Моим основным следователем был подполковник Цветаев, но на допросы собирались часто и другие подполковники и полковники, настроенные предельно цинично. Галкин по сравнению с ними казался пастушком из условной пасторали. Они матерились, ерничали. “Смотри, он впал в космополитизм”, — говорил один другому про меня. “А космополитизм — это и есть национализм, а ты думал — нет? (это уже обращение ко мне) Ты знаешь еврейских писателей? Нет? А еврейскую литературу?.. Вот, кто знает еврейскую литературу!” — Указательный палец в сторону Цветаева, который, видимо, вел дела сидевших под следствием еврейских писателей (впоследствии расстрелянных). Угрожали сгноить меня в карцере, отправить туда, “куда Макар телят не гонял”, “уходить” меня в шахте на Воркуте, еще дополнительно заняться со мной на “даче” (то есть в Сухановке) и т. п. Недели две мне не давали спать, держа по ночам на допросах, но не били, может быть, потому, что у меня была подписана статья об окончании следствия еще в Петрозаводске, а для открытия нового следствия не было уж совсем никаких данных.
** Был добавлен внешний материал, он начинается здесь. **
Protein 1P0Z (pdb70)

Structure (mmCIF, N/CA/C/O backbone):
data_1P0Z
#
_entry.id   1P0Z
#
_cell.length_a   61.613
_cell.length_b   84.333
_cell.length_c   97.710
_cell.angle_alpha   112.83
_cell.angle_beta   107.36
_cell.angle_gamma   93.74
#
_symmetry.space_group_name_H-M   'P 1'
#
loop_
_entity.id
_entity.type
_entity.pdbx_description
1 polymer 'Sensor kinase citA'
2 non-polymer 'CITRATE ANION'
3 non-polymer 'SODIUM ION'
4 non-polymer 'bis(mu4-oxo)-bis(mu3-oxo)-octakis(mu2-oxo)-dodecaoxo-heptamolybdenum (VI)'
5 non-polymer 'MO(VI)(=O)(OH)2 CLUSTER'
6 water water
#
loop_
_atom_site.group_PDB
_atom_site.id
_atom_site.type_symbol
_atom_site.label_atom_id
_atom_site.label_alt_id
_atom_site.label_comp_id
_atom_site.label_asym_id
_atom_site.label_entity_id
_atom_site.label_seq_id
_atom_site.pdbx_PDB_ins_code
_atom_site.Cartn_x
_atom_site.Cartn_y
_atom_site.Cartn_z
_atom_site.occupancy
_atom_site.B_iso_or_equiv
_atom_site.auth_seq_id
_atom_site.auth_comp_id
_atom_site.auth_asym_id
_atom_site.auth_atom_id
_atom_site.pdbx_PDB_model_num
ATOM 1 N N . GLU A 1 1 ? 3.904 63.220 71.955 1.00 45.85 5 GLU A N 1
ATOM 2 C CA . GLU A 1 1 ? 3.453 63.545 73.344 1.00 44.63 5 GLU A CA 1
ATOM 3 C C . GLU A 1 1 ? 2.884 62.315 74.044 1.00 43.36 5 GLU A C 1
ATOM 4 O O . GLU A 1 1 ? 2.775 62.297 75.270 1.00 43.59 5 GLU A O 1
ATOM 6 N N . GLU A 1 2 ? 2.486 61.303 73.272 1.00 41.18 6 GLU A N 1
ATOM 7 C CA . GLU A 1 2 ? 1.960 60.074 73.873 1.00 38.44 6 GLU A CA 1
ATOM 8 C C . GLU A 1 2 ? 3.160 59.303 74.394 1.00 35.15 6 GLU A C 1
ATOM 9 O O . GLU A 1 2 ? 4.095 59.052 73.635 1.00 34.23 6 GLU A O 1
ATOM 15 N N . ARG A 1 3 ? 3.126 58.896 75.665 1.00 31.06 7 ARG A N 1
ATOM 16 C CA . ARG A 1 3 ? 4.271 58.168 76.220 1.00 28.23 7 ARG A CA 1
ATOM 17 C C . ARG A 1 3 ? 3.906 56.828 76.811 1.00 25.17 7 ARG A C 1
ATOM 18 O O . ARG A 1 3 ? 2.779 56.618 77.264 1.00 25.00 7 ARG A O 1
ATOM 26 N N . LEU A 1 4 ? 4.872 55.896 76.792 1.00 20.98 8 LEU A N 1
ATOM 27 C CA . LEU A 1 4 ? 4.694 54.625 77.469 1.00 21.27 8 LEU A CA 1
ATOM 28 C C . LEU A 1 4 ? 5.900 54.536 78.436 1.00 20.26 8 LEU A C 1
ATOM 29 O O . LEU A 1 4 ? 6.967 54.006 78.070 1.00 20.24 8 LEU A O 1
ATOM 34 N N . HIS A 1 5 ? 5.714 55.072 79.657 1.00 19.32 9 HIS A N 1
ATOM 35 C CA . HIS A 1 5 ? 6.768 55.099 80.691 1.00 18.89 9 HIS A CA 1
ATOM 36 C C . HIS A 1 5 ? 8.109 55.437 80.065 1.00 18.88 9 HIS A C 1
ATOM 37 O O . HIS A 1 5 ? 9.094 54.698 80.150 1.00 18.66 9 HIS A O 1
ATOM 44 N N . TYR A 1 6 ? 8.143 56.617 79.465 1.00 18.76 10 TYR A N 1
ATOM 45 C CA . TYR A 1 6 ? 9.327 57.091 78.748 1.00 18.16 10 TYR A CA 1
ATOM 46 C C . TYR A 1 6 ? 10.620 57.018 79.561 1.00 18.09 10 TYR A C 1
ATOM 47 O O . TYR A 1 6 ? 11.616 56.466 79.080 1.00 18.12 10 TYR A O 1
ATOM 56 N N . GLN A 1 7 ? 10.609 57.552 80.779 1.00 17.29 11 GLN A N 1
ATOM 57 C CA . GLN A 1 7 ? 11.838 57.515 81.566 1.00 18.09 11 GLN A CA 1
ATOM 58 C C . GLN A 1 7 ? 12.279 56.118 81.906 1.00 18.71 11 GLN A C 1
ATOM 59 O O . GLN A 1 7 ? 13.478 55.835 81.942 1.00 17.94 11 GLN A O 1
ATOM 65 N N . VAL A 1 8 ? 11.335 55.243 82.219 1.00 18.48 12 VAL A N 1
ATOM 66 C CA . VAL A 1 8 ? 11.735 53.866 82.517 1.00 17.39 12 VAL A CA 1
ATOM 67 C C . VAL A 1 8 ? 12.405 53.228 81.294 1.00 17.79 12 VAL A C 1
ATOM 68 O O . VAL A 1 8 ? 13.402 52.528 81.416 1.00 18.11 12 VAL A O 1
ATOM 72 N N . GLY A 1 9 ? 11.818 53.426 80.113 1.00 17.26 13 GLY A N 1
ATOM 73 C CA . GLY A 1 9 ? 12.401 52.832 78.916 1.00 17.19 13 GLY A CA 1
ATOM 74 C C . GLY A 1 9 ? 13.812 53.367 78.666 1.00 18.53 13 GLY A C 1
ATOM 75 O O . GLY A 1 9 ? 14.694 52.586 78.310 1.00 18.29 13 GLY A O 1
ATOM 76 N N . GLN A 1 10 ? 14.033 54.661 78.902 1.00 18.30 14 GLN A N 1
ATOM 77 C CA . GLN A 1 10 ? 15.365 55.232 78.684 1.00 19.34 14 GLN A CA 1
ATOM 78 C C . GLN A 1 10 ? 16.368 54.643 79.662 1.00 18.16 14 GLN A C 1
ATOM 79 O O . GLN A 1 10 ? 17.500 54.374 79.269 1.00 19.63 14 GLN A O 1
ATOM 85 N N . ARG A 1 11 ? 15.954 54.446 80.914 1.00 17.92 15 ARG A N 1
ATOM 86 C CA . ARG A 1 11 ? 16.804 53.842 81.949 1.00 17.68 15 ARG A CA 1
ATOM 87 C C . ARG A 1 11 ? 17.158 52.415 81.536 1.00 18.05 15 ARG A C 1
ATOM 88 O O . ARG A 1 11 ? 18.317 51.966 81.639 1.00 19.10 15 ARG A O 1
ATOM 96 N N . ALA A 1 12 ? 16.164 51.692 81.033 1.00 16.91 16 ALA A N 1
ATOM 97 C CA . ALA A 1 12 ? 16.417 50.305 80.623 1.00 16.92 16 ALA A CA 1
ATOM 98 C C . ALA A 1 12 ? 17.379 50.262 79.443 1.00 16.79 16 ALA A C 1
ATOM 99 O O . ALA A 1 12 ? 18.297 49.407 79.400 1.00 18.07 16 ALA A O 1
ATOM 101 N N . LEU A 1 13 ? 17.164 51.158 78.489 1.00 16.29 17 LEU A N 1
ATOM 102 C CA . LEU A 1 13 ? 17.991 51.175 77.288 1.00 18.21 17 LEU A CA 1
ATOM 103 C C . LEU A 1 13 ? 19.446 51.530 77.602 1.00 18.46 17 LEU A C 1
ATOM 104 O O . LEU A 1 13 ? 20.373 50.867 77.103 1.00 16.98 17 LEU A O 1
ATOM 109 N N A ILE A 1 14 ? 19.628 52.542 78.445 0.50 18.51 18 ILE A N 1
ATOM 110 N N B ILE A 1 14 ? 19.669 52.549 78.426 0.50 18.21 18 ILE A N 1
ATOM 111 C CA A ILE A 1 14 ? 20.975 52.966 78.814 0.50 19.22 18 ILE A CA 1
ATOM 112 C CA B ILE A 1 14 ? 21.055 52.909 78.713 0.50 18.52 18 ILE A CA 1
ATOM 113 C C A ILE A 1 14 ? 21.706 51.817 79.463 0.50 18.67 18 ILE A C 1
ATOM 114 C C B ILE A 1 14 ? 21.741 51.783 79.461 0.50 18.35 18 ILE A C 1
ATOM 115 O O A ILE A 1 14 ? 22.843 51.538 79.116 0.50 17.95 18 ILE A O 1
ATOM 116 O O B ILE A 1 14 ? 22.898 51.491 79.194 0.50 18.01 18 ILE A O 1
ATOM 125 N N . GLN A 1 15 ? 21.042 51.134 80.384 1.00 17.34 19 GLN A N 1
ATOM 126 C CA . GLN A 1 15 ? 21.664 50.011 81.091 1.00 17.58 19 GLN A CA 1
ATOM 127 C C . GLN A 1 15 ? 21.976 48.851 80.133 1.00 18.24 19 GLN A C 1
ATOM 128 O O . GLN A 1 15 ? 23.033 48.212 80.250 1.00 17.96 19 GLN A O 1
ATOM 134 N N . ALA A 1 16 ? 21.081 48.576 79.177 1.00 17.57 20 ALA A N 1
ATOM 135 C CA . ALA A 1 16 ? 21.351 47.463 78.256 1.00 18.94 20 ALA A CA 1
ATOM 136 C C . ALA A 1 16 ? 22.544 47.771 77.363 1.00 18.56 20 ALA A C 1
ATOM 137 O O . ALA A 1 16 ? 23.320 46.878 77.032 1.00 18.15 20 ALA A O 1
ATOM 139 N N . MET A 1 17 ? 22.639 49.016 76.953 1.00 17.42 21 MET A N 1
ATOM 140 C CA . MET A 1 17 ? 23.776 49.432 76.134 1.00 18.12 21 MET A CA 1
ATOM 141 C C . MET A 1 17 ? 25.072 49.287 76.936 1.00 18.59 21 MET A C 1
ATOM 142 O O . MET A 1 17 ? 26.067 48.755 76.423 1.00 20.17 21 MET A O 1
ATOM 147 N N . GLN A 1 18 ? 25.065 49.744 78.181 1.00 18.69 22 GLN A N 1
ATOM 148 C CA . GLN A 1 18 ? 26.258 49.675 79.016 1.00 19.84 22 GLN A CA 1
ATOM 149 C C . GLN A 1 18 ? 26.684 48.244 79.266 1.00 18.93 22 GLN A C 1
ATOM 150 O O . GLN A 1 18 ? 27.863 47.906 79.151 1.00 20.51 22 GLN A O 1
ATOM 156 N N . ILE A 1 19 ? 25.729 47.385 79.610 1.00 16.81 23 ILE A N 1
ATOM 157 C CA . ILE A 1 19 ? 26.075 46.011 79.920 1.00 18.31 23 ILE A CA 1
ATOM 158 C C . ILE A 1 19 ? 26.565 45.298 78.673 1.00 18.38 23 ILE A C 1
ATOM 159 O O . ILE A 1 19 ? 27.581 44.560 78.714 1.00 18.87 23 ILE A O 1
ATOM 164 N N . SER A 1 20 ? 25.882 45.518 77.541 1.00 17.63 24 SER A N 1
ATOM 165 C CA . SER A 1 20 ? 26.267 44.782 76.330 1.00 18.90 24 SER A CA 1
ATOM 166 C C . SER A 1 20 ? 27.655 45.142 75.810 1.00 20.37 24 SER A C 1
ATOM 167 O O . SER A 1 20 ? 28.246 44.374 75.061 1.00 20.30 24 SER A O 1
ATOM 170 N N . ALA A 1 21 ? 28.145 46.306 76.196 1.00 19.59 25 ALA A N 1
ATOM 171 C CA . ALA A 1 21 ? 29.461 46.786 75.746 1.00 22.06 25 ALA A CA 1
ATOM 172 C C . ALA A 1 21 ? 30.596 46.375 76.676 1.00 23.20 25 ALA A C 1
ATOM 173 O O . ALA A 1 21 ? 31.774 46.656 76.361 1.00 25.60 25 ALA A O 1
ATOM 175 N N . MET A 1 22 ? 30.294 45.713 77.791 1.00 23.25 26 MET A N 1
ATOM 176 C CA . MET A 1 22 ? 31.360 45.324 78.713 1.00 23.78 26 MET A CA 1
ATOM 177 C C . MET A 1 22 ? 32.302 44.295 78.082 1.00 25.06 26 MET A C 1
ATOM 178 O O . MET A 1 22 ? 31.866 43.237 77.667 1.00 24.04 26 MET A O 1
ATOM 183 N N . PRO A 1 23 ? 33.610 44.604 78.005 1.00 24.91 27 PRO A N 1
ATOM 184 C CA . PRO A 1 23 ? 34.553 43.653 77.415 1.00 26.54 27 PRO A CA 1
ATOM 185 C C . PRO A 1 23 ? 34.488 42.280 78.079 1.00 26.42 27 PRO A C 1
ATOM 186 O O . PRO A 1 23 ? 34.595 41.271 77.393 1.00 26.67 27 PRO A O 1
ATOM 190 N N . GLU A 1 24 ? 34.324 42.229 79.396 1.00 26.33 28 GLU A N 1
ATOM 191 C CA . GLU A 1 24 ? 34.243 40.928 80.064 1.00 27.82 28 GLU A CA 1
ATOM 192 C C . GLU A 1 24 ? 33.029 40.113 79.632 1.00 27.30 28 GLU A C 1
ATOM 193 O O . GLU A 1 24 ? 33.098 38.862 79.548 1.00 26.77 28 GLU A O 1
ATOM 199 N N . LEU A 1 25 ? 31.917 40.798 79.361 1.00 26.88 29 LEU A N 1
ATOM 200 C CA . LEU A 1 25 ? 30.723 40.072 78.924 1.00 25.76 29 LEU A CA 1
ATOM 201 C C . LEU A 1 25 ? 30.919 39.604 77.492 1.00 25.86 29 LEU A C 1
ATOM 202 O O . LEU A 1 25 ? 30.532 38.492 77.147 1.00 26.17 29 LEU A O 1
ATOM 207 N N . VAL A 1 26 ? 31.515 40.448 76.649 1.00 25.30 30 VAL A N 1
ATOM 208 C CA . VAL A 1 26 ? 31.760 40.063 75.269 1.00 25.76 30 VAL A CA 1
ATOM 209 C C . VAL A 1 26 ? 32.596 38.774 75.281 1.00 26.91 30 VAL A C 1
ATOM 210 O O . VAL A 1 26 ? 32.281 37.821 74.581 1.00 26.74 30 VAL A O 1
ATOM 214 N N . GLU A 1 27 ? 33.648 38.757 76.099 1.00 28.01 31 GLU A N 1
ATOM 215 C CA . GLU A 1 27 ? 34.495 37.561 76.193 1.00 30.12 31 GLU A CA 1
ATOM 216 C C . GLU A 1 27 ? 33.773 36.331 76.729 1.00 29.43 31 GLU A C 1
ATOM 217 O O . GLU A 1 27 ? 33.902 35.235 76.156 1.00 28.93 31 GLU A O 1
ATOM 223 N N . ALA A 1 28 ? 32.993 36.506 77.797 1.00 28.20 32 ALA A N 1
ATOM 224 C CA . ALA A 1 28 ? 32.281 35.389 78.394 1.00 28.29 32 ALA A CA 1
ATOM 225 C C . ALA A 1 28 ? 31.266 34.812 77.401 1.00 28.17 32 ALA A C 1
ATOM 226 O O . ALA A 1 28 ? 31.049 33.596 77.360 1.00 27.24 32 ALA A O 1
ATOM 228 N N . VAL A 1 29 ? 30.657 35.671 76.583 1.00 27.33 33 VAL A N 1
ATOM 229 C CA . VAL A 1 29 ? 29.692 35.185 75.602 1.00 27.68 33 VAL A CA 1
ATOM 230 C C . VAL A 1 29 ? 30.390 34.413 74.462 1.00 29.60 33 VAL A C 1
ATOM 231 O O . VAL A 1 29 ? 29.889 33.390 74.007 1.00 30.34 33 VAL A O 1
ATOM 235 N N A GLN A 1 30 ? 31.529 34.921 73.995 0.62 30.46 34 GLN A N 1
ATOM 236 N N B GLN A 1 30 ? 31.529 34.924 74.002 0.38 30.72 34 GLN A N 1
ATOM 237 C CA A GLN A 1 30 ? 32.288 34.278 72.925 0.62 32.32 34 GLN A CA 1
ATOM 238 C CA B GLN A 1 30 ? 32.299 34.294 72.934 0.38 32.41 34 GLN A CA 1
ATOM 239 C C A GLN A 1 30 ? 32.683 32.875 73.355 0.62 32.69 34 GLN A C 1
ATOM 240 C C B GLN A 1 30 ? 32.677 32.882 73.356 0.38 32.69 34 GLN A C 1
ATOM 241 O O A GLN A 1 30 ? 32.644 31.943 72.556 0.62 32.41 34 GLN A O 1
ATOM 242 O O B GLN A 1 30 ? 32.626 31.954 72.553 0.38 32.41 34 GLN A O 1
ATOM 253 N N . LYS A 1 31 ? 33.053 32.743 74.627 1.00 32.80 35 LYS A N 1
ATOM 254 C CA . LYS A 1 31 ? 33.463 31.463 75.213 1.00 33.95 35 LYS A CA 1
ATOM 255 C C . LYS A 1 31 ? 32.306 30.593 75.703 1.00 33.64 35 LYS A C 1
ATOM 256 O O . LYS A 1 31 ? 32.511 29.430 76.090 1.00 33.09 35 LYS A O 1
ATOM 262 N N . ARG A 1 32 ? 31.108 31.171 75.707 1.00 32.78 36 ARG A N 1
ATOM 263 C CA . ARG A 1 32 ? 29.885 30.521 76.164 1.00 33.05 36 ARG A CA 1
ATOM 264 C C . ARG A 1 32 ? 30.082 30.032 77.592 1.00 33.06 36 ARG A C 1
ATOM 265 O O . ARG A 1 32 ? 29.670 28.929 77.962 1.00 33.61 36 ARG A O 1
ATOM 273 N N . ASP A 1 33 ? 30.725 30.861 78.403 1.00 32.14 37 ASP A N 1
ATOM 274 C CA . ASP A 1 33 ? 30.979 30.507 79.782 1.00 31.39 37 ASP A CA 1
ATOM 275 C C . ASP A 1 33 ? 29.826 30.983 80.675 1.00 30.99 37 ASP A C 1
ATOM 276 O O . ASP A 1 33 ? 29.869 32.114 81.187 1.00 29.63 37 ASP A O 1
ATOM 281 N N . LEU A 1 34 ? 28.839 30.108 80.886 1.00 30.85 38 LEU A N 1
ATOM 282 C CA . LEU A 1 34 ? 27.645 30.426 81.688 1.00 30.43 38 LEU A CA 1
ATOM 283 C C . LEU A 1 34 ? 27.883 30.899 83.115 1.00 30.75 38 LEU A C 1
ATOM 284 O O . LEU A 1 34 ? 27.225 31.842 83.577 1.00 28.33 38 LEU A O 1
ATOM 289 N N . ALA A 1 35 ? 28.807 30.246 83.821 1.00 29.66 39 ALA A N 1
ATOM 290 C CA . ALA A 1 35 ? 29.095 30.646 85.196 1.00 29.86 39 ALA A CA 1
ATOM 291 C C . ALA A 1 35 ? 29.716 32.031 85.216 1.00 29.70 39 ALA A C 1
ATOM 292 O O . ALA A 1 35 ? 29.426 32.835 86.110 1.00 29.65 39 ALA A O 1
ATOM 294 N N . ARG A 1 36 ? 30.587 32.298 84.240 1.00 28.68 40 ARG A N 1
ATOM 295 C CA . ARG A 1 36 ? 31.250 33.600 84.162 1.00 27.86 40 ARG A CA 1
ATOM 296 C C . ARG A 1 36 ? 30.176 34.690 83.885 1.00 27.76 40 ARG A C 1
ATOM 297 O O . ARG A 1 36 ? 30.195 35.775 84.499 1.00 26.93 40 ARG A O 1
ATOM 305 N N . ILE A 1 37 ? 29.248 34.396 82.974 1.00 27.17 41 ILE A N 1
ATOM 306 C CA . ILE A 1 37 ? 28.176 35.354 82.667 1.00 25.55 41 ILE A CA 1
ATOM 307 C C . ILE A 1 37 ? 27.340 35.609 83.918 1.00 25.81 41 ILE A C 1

Наконец, меня оставили в покое и одновременно перевели из Лефортовской тюрьмы в Бутырскую, где я просидел затем в одной и той же камере девять месяцев, причем последние пять с половиной — в полном одиночестве. Следствия больше фактически не было. Всего один раз меня вызвали к следователю уже не из отдела по особо важным делам, а из пятого отдела, где подполковник Красовский (при Хрущеве он стал, кажется, секретарем парткома “органов”) заявил мне, что по его мнению я не “разоружился”. После этого у меня было свидание с отцом, во время которого отец всячески намекал, что меня, возможно, скоро освободят. Я, разумеется, этому не верил, так как не понимал, откуда может прийти освобождение.
Через несколько дней после этого меня вызвали в какой‑то дальний кабинет в Бутырке, и человек в форме довольно мягко стал меня расспрашивать о здоровье и в особенности о том, нет ли у меня галлюцинаций или других психически ненормальных явлений. Я сказал, что ничего такого у меня нет. Через день меня снова привели в тот же кабинет, где теперь, кроме военного врача, был и какой‑то пожилой мужчина в штатском. Этот мужчина спросил меня: “На что жалуетесь?” — “Ни на что.” — “Так почему же вы подавали на психиатрическую экспертизу?” — “Я никогда не подавал такого заявления”. — “Хорошо, идите”.
Я сообразил, что, вероятно, такое заявление подала моя мать, рассчитывая на помощь своей двоюродной сестры — крупнейшего психиатра Ленинграда.
Больше меня никуда не водили. Только один раз я сам попросился к зубному врачу. Когда меня привели в зубоврачебный кабинет, то глазам моим предстала очень молодая, красивая и нарядно одетая женщина — небесное видение в бутырском аду. Рядом вертелся развязный зубной техник. Когда техник удалился в соседнюю комнату, красотка подошла ко мне и прежде, чем смотреть мне в рот, сказала нежным голоском: “У Вас такой грустный вид. Вам, вероятно, тяжко”. Зная грубоватую сухость и жесткость тюремных врачей, я был потрясен этим нежным голосом и этим сочувственным вопросом. Что‑то сделав с моим зубом (не помню уже, в чем там было дело), небесная фея вывела меня из кабинета и, показав на гнусную будку — бокс, сказала все тем же нежным голоском: “Простите, пожалуйста, Вам придется здесь немножко подождать”, — и своими пальчиками ловко заперла будку снаружи. Я сидел там, ошарашенный, в ожидании конвоира.